▶ Directions for this task:
Beneath this instruction is a block of data; output from it exactly the lines that run from the one containing "ATOM 144 N N" through the one containing "ATOM 153 N N", inclusive.

Data for analysis START

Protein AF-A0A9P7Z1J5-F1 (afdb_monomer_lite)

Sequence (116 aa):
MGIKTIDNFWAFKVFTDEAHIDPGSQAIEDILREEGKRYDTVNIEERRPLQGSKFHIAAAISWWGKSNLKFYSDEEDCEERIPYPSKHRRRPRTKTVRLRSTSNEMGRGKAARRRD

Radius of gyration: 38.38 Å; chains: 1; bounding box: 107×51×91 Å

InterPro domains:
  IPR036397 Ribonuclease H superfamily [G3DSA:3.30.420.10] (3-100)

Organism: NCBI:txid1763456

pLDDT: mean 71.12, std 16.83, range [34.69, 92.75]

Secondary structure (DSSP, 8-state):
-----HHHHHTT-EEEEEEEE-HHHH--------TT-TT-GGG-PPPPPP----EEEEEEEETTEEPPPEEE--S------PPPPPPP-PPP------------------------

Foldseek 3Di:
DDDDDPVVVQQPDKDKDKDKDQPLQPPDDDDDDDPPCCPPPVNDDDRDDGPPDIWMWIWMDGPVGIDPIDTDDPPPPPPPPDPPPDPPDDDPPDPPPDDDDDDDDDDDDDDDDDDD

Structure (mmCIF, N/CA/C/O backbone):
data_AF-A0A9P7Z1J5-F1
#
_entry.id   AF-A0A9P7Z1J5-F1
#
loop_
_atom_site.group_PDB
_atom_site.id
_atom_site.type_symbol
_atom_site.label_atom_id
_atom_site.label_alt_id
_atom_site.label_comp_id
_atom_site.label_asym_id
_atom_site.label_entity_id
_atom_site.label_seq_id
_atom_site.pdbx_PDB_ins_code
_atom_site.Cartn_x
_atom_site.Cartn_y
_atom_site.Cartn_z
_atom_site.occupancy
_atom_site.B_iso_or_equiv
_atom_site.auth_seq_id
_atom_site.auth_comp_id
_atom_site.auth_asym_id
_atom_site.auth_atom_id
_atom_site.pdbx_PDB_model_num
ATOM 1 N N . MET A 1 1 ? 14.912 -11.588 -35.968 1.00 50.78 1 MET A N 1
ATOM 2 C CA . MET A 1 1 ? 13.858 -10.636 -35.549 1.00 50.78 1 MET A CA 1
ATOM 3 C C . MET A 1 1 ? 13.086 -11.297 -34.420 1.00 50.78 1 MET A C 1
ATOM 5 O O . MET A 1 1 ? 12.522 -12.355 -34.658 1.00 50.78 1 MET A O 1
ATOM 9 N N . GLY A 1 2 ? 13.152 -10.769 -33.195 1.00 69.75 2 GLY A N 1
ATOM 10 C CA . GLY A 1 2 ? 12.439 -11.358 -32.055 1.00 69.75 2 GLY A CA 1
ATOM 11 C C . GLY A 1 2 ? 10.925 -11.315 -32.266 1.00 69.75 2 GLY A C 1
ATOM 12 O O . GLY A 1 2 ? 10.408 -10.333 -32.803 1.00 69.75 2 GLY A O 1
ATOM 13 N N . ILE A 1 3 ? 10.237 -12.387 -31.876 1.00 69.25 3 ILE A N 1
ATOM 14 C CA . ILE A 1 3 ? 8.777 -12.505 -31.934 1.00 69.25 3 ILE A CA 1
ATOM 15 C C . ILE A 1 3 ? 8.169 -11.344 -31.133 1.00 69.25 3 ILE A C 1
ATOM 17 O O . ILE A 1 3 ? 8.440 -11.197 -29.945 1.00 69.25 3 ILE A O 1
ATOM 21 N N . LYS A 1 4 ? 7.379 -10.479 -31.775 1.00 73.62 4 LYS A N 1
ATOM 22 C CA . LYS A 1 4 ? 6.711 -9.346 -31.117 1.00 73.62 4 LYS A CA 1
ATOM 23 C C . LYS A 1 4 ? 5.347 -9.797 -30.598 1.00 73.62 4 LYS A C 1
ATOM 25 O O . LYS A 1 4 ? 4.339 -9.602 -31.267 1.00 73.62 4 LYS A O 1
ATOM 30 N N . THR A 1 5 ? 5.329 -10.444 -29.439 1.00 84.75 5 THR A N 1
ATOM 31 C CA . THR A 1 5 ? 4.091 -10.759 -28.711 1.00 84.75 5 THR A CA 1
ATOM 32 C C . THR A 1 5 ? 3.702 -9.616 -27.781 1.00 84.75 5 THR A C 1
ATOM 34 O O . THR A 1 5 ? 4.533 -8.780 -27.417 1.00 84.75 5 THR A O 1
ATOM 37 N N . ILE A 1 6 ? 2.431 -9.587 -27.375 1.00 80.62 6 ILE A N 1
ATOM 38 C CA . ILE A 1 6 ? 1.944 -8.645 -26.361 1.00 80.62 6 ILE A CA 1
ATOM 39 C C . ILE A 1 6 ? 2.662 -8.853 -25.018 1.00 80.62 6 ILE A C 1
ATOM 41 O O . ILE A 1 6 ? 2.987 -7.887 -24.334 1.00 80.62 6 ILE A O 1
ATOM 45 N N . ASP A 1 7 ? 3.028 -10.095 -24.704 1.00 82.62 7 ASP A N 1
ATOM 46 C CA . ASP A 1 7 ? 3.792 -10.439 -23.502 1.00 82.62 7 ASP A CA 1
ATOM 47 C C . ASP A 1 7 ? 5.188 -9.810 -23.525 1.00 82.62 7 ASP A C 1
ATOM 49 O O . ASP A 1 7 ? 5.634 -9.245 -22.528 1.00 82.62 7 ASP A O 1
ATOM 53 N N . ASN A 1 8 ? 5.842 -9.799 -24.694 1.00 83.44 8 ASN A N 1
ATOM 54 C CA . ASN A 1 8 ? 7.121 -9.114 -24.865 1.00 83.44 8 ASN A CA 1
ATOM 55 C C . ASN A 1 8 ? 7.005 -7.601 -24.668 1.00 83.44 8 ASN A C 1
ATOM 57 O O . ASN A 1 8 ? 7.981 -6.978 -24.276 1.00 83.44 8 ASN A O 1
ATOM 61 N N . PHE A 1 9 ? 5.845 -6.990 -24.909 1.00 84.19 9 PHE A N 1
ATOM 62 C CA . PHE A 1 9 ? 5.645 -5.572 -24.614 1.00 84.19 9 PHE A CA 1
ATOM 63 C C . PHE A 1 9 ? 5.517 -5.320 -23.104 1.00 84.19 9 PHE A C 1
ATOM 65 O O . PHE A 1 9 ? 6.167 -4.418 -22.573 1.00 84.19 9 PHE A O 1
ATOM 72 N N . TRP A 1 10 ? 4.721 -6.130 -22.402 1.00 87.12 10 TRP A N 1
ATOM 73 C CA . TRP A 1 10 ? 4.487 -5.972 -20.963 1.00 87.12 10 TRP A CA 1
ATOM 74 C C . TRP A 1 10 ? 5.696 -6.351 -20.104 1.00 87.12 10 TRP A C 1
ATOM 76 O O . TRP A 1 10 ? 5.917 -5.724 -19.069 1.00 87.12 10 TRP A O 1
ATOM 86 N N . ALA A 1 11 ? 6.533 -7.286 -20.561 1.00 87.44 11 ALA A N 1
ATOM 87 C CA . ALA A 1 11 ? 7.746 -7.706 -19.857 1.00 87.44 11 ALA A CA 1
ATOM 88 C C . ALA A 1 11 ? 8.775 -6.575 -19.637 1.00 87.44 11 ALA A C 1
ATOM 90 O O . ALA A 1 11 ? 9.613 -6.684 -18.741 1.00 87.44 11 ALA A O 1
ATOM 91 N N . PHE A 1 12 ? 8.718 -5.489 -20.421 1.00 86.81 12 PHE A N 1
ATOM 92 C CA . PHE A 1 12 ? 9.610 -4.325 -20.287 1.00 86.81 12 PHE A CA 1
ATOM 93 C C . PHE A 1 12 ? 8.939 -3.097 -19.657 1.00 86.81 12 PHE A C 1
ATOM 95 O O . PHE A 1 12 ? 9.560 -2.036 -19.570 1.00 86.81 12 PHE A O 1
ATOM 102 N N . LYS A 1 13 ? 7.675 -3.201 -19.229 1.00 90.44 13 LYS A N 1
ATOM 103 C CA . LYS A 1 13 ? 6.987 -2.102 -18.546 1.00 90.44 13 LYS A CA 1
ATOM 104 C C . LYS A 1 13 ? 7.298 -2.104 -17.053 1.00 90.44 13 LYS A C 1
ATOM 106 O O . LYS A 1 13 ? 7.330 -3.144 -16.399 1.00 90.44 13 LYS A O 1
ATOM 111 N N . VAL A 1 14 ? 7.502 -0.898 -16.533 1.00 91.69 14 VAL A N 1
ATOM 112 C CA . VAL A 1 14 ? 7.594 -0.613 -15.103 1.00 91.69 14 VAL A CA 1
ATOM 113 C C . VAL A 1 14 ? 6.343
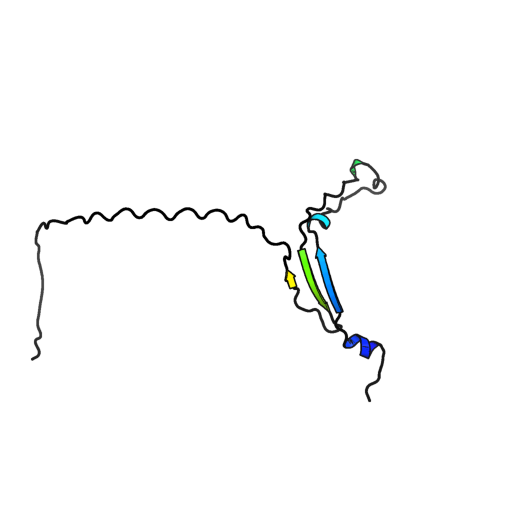 0.166 -14.728 1.00 91.69 14 VAL A C 1
ATOM 115 O O . VAL A 1 14 ? 6.038 1.183 -15.349 1.00 91.69 14 VAL A O 1
ATOM 118 N N . PHE A 1 15 ? 5.616 -0.336 -13.743 1.00 91.69 15 PHE A N 1
ATOM 119 C CA . PHE A 1 15 ? 4.454 0.308 -13.152 1.00 91.69 15 PHE A CA 1
ATOM 120 C C . PHE A 1 15 ? 4.891 1.017 -11.880 1.00 91.69 15 PHE A C 1
ATOM 122 O O . PHE A 1 15 ? 5.678 0.466 -11.113 1.00 91.69 15 PHE A O 1
ATOM 129 N N . THR A 1 16 ? 4.388 2.223 -11.660 1.00 92.75 16 THR A N 1
ATOM 130 C CA . THR A 1 16 ? 4.704 3.047 -10.492 1.00 92.75 16 THR A CA 1
ATOM 131 C C . THR A 1 16 ? 3.418 3.604 -9.925 1.00 92.75 16 THR A C 1
ATOM 133 O O . THR A 1 16 ? 2.562 4.020 -10.706 1.00 92.75 16 THR A O 1
ATOM 136 N N . ASP A 1 17 ? 3.300 3.636 -8.605 1.00 92.06 17 ASP A N 1
ATOM 137 C CA . ASP A 1 17 ? 2.161 4.261 -7.939 1.00 92.06 17 ASP A CA 1
ATOM 138 C C . ASP A 1 17 ? 2.523 4.705 -6.518 1.00 92.06 17 ASP A C 1
ATOM 140 O O . ASP A 1 17 ? 3.547 4.285 -5.955 1.00 92.06 17 ASP A O 1
ATOM 144 N N . GLU A 1 18 ? 1.651 5.532 -5.954 1.00 90.38 18 GLU A N 1
ATOM 145 C CA . GLU A 1 18 ? 1.687 6.006 -4.579 1.00 90.38 18 GLU A CA 1
ATOM 146 C C . GLU A 1 18 ? 0.458 5.506 -3.811 1.00 90.38 18 GLU A C 1
ATOM 148 O O . GLU A 1 18 ? -0.659 5.468 -4.324 1.00 90.38 18 GLU A O 1
ATOM 153 N N . ALA A 1 19 ? 0.655 5.123 -2.552 1.00 86.56 19 ALA A N 1
ATOM 154 C CA . ALA A 1 19 ? -0.413 4.646 -1.686 1.00 86.56 19 ALA A CA 1
ATOM 155 C C . ALA A 1 19 ? -0.354 5.310 -0.311 1.00 86.56 19 ALA A C 1
ATOM 157 O O . ALA A 1 19 ? 0.712 5.451 0.289 1.00 86.56 19 ALA A O 1
ATOM 158 N N . HIS A 1 20 ? -1.535 5.650 0.202 1.00 85.94 20 HIS A N 1
ATOM 159 C CA . HIS A 1 20 ? -1.732 6.134 1.562 1.00 85.94 20 HIS A CA 1
ATOM 160 C C . HIS A 1 20 ? -2.254 4.994 2.428 1.00 85.94 20 HIS A C 1
ATOM 162 O O . HIS A 1 20 ? -3.308 4.425 2.133 1.00 85.94 20 HIS A O 1
ATOM 168 N N . ILE A 1 21 ? -1.545 4.678 3.507 1.00 80.69 21 ILE A N 1
ATOM 169 C CA . ILE A 1 21 ? -1.984 3.685 4.486 1.00 80.69 21 ILE A CA 1
ATOM 170 C C . ILE A 1 21 ? -2.232 4.381 5.818 1.00 80.69 21 ILE A C 1
ATOM 172 O O . ILE A 1 21 ? -1.310 4.941 6.400 1.00 80.69 21 ILE A O 1
ATOM 176 N N . ASP A 1 22 ? -3.469 4.312 6.309 1.00 79.06 22 ASP A N 1
ATOM 177 C CA . ASP A 1 22 ? -3.803 4.692 7.684 1.00 79.06 22 ASP A CA 1
ATOM 178 C C . ASP A 1 22 ? -3.709 3.439 8.575 1.00 79.06 22 ASP A C 1
ATOM 180 O O . ASP A 1 22 ? -4.490 2.499 8.372 1.00 79.06 22 ASP A O 1
ATOM 184 N N . PRO A 1 23 ? -2.782 3.371 9.548 1.00 73.69 23 PRO A N 1
ATOM 185 C CA . PRO A 1 23 ? -2.680 2.236 10.466 1.00 73.69 23 PRO A CA 1
ATOM 186 C C . PRO A 1 23 ? -3.977 1.973 11.247 1.00 73.69 23 PRO A C 1
ATOM 188 O O . PRO A 1 23 ? -4.340 0.820 11.483 1.00 73.69 23 PRO A O 1
ATOM 191 N N . GLY A 1 24 ? -4.729 3.024 11.583 1.00 71.88 24 GLY A N 1
ATOM 192 C CA . GLY 
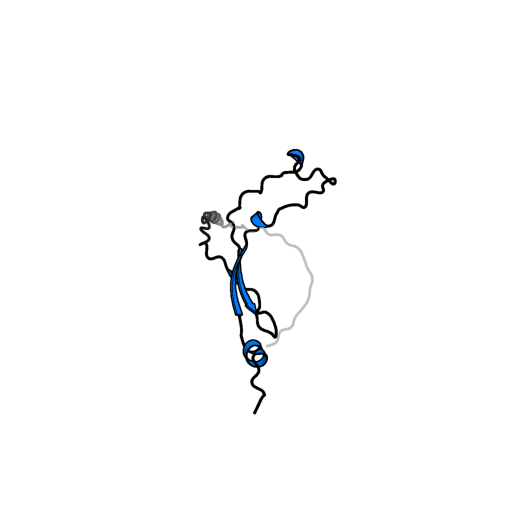A 1 24 ? -6.034 2.935 12.236 1.00 71.88 24 GLY A CA 1
ATOM 193 C C . GLY A 1 24 ? -7.117 2.316 11.349 1.00 71.88 24 GLY A C 1
ATOM 194 O O . GLY A 1 24 ? -8.104 1.792 11.861 1.00 71.88 24 GLY A O 1
ATOM 195 N N . SER A 1 25 ? -6.925 2.292 10.026 1.00 71.19 25 SER A N 1
ATOM 196 C CA . SER A 1 25 ? -7.844 1.617 9.101 1.00 71.19 25 SER A CA 1
ATOM 197 C C . SER A 1 25 ? -7.708 0.089 9.095 1.00 71.19 25 SER A C 1
ATOM 199 O O . SER A 1 25 ? -8.661 -0.587 8.691 1.00 71.19 25 SER A O 1
ATOM 201 N N . GLN A 1 26 ? -6.556 -0.440 9.532 1.00 65.56 26 GLN A N 1
ATOM 202 C CA . GLN A 1 26 ? -6.212 -1.868 9.486 1.00 65.56 26 GLN A CA 1
ATOM 203 C C . GLN A 1 26 ? -6.526 -2.620 10.785 1.00 65.56 26 GLN A C 1
ATOM 205 O O . GLN A 1 26 ? -6.582 -3.847 10.779 1.00 65.56 26 GLN A O 1
ATOM 210 N N . ALA A 1 27 ? -6.756 -1.909 11.889 1.00 62.62 27 ALA A N 1
ATOM 211 C CA . ALA A 1 27 ? -7.061 -2.509 13.183 1.00 62.62 27 ALA A CA 1
ATOM 212 C C . ALA A 1 27 ? -8.558 -2.843 13.304 1.00 62.62 27 ALA A C 1
ATOM 214 O O . ALA A 1 27 ? -9.302 -2.164 14.011 1.00 62.62 27 ALA A O 1
ATOM 215 N N . ILE A 1 28 ? -9.013 -3.875 12.592 1.00 65.62 28 ILE A N 1
ATOM 216 C CA . ILE A 1 28 ? -10.247 -4.582 12.952 1.00 65.62 28 ILE A CA 1
ATOM 217 C C . ILE A 1 28 ? -9.811 -5.962 13.424 1.00 65.62 28 ILE A C 1
ATOM 219 O O . ILE A 1 28 ? -9.206 -6.714 12.664 1.00 65.62 28 ILE A O 1
ATOM 223 N N . GLU A 1 29 ? -10.062 -6.259 14.694 1.00 69.56 29 GLU A N 1
ATOM 224 C CA . GLU A 1 29 ? -9.800 -7.582 15.249 1.00 69.56 29 GLU A CA 1
ATOM 225 C C . GLU A 1 29 ? -10.834 -8.572 14.700 1.00 69.56 29 GLU A C 1
ATOM 227 O O . GLU A 1 29 ? -12.013 -8.244 14.536 1.00 69.56 29 GLU A O 1
ATOM 232 N N . ASP A 1 30 ? -10.396 -9.792 14.390 1.00 73.75 30 ASP A N 1
ATOM 233 C CA . ASP A 1 30 ? -11.312 -10.847 13.971 1.00 73.75 30 ASP A CA 1
ATOM 234 C C . ASP A 1 30 ? -12.194 -11.253 15.158 1.00 73.75 30 ASP A C 1
ATOM 236 O O . ASP A 1 30 ? -11.746 -11.876 16.122 1.00 73.75 30 ASP A O 1
ATOM 240 N N . ILE A 1 31 ? -13.479 -10.908 15.085 1.00 75.75 31 ILE A N 1
ATOM 241 C CA . ILE A 1 31 ? -14.465 -11.294 16.096 1.00 75.75 31 ILE A CA 1
ATOM 242 C C . ILE A 1 31 ? -14.906 -12.731 15.809 1.00 75.75 31 ILE A C 1
ATOM 244 O O . ILE A 1 31 ? -15.599 -12.985 14.818 1.00 75.75 31 ILE A O 1
ATOM 248 N N . LEU A 1 32 ? -14.550 -13.667 16.691 1.00 81.75 32 LEU A N 1
ATOM 249 C CA . LEU A 1 32 ? -15.095 -15.027 16.673 1.00 81.75 32 LEU A CA 1
ATOM 250 C C . LEU A 1 32 ? -16.594 -14.988 16.997 1.00 81.75 32 LEU A C 1
ATOM 252 O O . LEU A 1 32 ? -17.008 -14.379 17.982 1.00 81.75 32 LEU A O 1
ATOM 256 N N . ARG A 1 33 ? -17.417 -15.637 16.166 1.00 82.75 33 ARG A N 1
ATOM 257 C CA . ARG A 1 33 ? -18.883 -15.650 16.304 1.00 82.75 33 ARG A CA 1
ATOM 258 C C . ARG A 1 33 ? -19.421 -17.065 16.179 1.00 82.75 33 ARG A C 1
ATOM 260 O O . ARG A 1 33 ? -18.933 -17.846 15.367 1.00 82.75 33 ARG A O 1
ATOM 267 N N . GLU A 1 34 ? -20.470 -17.359 16.939 1.00 86.12 34 GLU A N 1
ATOM 268 C CA . GLU A 1 34 ? -21.276 -18.562 16.730 1.00 86.12 34 GLU A CA 1
ATOM 269 C C . GLU A 1 34 ? -22.091 -18.452 15.431 1.00 86.12 34 GLU A C 1
ATOM 271 O O . GLU A 1 34 ? -22.542 -17.369 15.036 1.00 86.12 34 GLU A O 1
ATOM 276 N N . GLU A 1 35 ? -22.288 -19.588 14.762 1.00 89.25 35 GLU A N 1
ATOM 277 C CA . GLU A 1 35 ? -23.047 -19.670 13.515 1.00 89.25 35 GLU A CA 1
ATOM 278 C C . GLU A 1 35 ? -24.489 -19.162 13.708 1.00 89.25 35 GLU A C 1
ATOM 280 O O . GLU A 1 35 ? -25.148 -19.449 14.705 1.00 89.25 35 GLU A O 1
ATOM 285 N N . GLY A 1 36 ? -24.974 -18.347 12.767 1.00 90.00 36 GLY A N 1
ATOM 286 C CA . GLY A 1 36 ? -26.314 -17.748 12.820 1.00 90.00 36 GLY A CA 1
ATOM 287 C C . GLY A 1 36 ? -26.438 -16.458 13.644 1.00 90.00 36 GLY A C 1
ATOM 288 O O . GLY A 1 36 ? -27.395 -15.717 13.440 1.00 90.00 36 GLY A O 1
ATOM 289 N N . LYS A 1 37 ? -25.456 -16.107 14.486 1.00 89.75 37 LYS A N 1
ATOM 290 C CA . LYS A 1 37 ? -25.506 -14.914 15.364 1.00 89.75 37 LYS A CA 1
ATOM 291 C C . LYS A 1 37 ? -24.821 -13.670 14.798 1.00 89.75 37 LYS A C 1
ATOM 293 O O . LYS A 1 37 ? -24.529 -12.713 15.512 1.00 89.75 37 LYS A O 1
ATOM 298 N N . ARG A 1 38 ? -24.531 -13.652 13.493 1.00 83.25 38 ARG A N 1
ATOM 299 C CA . ARG A 1 38 ? -23.723 -12.597 12.853 1.00 83.25 38 ARG A CA 1
ATOM 300 C C . ARG A 1 38 ? -24.253 -11.180 13.097 1.00 83.25 38 ARG A C 1
ATOM 302 O O . ARG A 1 38 ? -23.437 -10.269 13.214 1.00 83.25 38 ARG A O 1
ATOM 309 N N . TYR A 1 39 ? -25.574 -11.017 13.123 1.00 87.56 39 TYR A N 1
ATOM 310 C CA . TYR A 1 39 ? -26.253 -9.719 13.179 1.00 87.56 39 TYR A CA 1
ATOM 311 C C . TYR A 1 39 ? -26.738 -9.333 14.580 1.00 87.56 39 TYR A C 1
ATOM 313 O O . TYR A 1 39 ? -27.400 -8.307 14.723 1.00 87.56 39 TYR A O 1
ATOM 321 N N . ASP A 1 40 ? -26.410 -10.123 15.605 1.00 88.06 40 ASP A N 1
ATOM 322 C CA . ASP A 1 40 ? -26.690 -9.735 16.983 1.00 88.06 40 ASP A CA 1
ATOM 323 C C . ASP A 1 40 ? -25.893 -8.473 17.312 1.00 88.06 40 ASP A C 1
ATOM 325 O O . ASP A 1 40 ? -24.714 -8.366 16.976 1.00 88.06 40 ASP A O 1
ATOM 329 N N . THR A 1 41 ? -26.521 -7.519 17.993 1.00 83.56 41 THR A N 1
ATOM 330 C CA . THR A 1 41 ? -25.906 -6.223 18.323 1.00 83.56 41 THR A CA 1
ATOM 331 C C . THR A 1 41 ? -24.632 -6.367 19.152 1.00 83.56 41 THR A C 1
ATOM 333 O O . THR A 1 41 ? -23.716 -5.570 19.003 1.00 83.56 41 THR A O 1
ATOM 336 N N . VAL A 1 42 ? -24.535 -7.426 19.960 1.00 82.62 42 VAL A N 1
ATOM 337 C CA . VAL A 1 42 ? -23.334 -7.776 20.739 1.00 82.62 42 VAL A CA 1
ATOM 338 C C . VAL A 1 42 ? -22.150 -8.162 19.837 1.00 82.62 42 VAL A C 1
ATOM 340 O O . VAL A 1 42 ? -21.001 -8.022 20.236 1.00 82.62 42 VAL A O 1
ATOM 343 N N . ASN A 1 43 ? -22.420 -8.611 18.608 1.00 82.69 43 ASN A N 1
ATOM 344 C CA . ASN A 1 43 ? -21.421 -9.048 17.629 1.00 82.69 43 ASN A CA 1
ATOM 345 C C . ASN A 1 43 ? -21.114 -7.974 16.569 1.00 82.69 43 ASN A C 1
ATOM 347 O O . ASN A 1 43 ? -20.385 -8.245 15.608 1.00 82.69 43 ASN A O 1
ATOM 351 N N . ILE A 1 44 ? -21.691 -6.777 16.688 1.00 84.31 44 ILE A N 1
ATOM 352 C CA . ILE A 1 44 ? -21.442 -5.649 15.791 1.00 84.31 44 ILE A CA 1
ATOM 353 C C . ILE A 1 44 ? -20.584 -4.639 16.550 1.00 84.31 44 ILE A C 1
ATOM 355 O O . ILE A 1 44 ? -21.066 -3.957 17.446 1.00 84.31 44 ILE A O 1
ATOM 359 N N . GLU A 1 45 ? -19.312 -4.544 16.175 1.00 81.06 45 GLU A N 1
ATOM 360 C CA . GLU A 1 45 ? -18.413 -3.505 16.673 1.00 81.06 45 GLU A CA 1
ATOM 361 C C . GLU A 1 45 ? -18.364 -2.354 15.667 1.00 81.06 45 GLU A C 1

Data for analysis END

▶ Answer to the exercise:
ATOM 144 N N . GLU A 1 18 ? 1.651 5.532 -5.954 1.00 90.38 18 GLU A N 1
ATOM 145 C CA . GLU A 1 18 ? 1.687 6.006 -4.579 1.00 90.38 18 GLU A CA 1
ATOM 146 C C . GLU A 1 18 ? 0.458 5.506 -3.811 1.00 90.38 18 GLU A C 1
ATOM 148 O O . GLU A 1 18 ? -0.659 5.468 -4.324 1.00 90.38 18 GLU A O 1
ATOM 153 N N . ALA A 1 19 ? 0.655 5.123 -2.552 1.00 86.56 19 ALA A N 1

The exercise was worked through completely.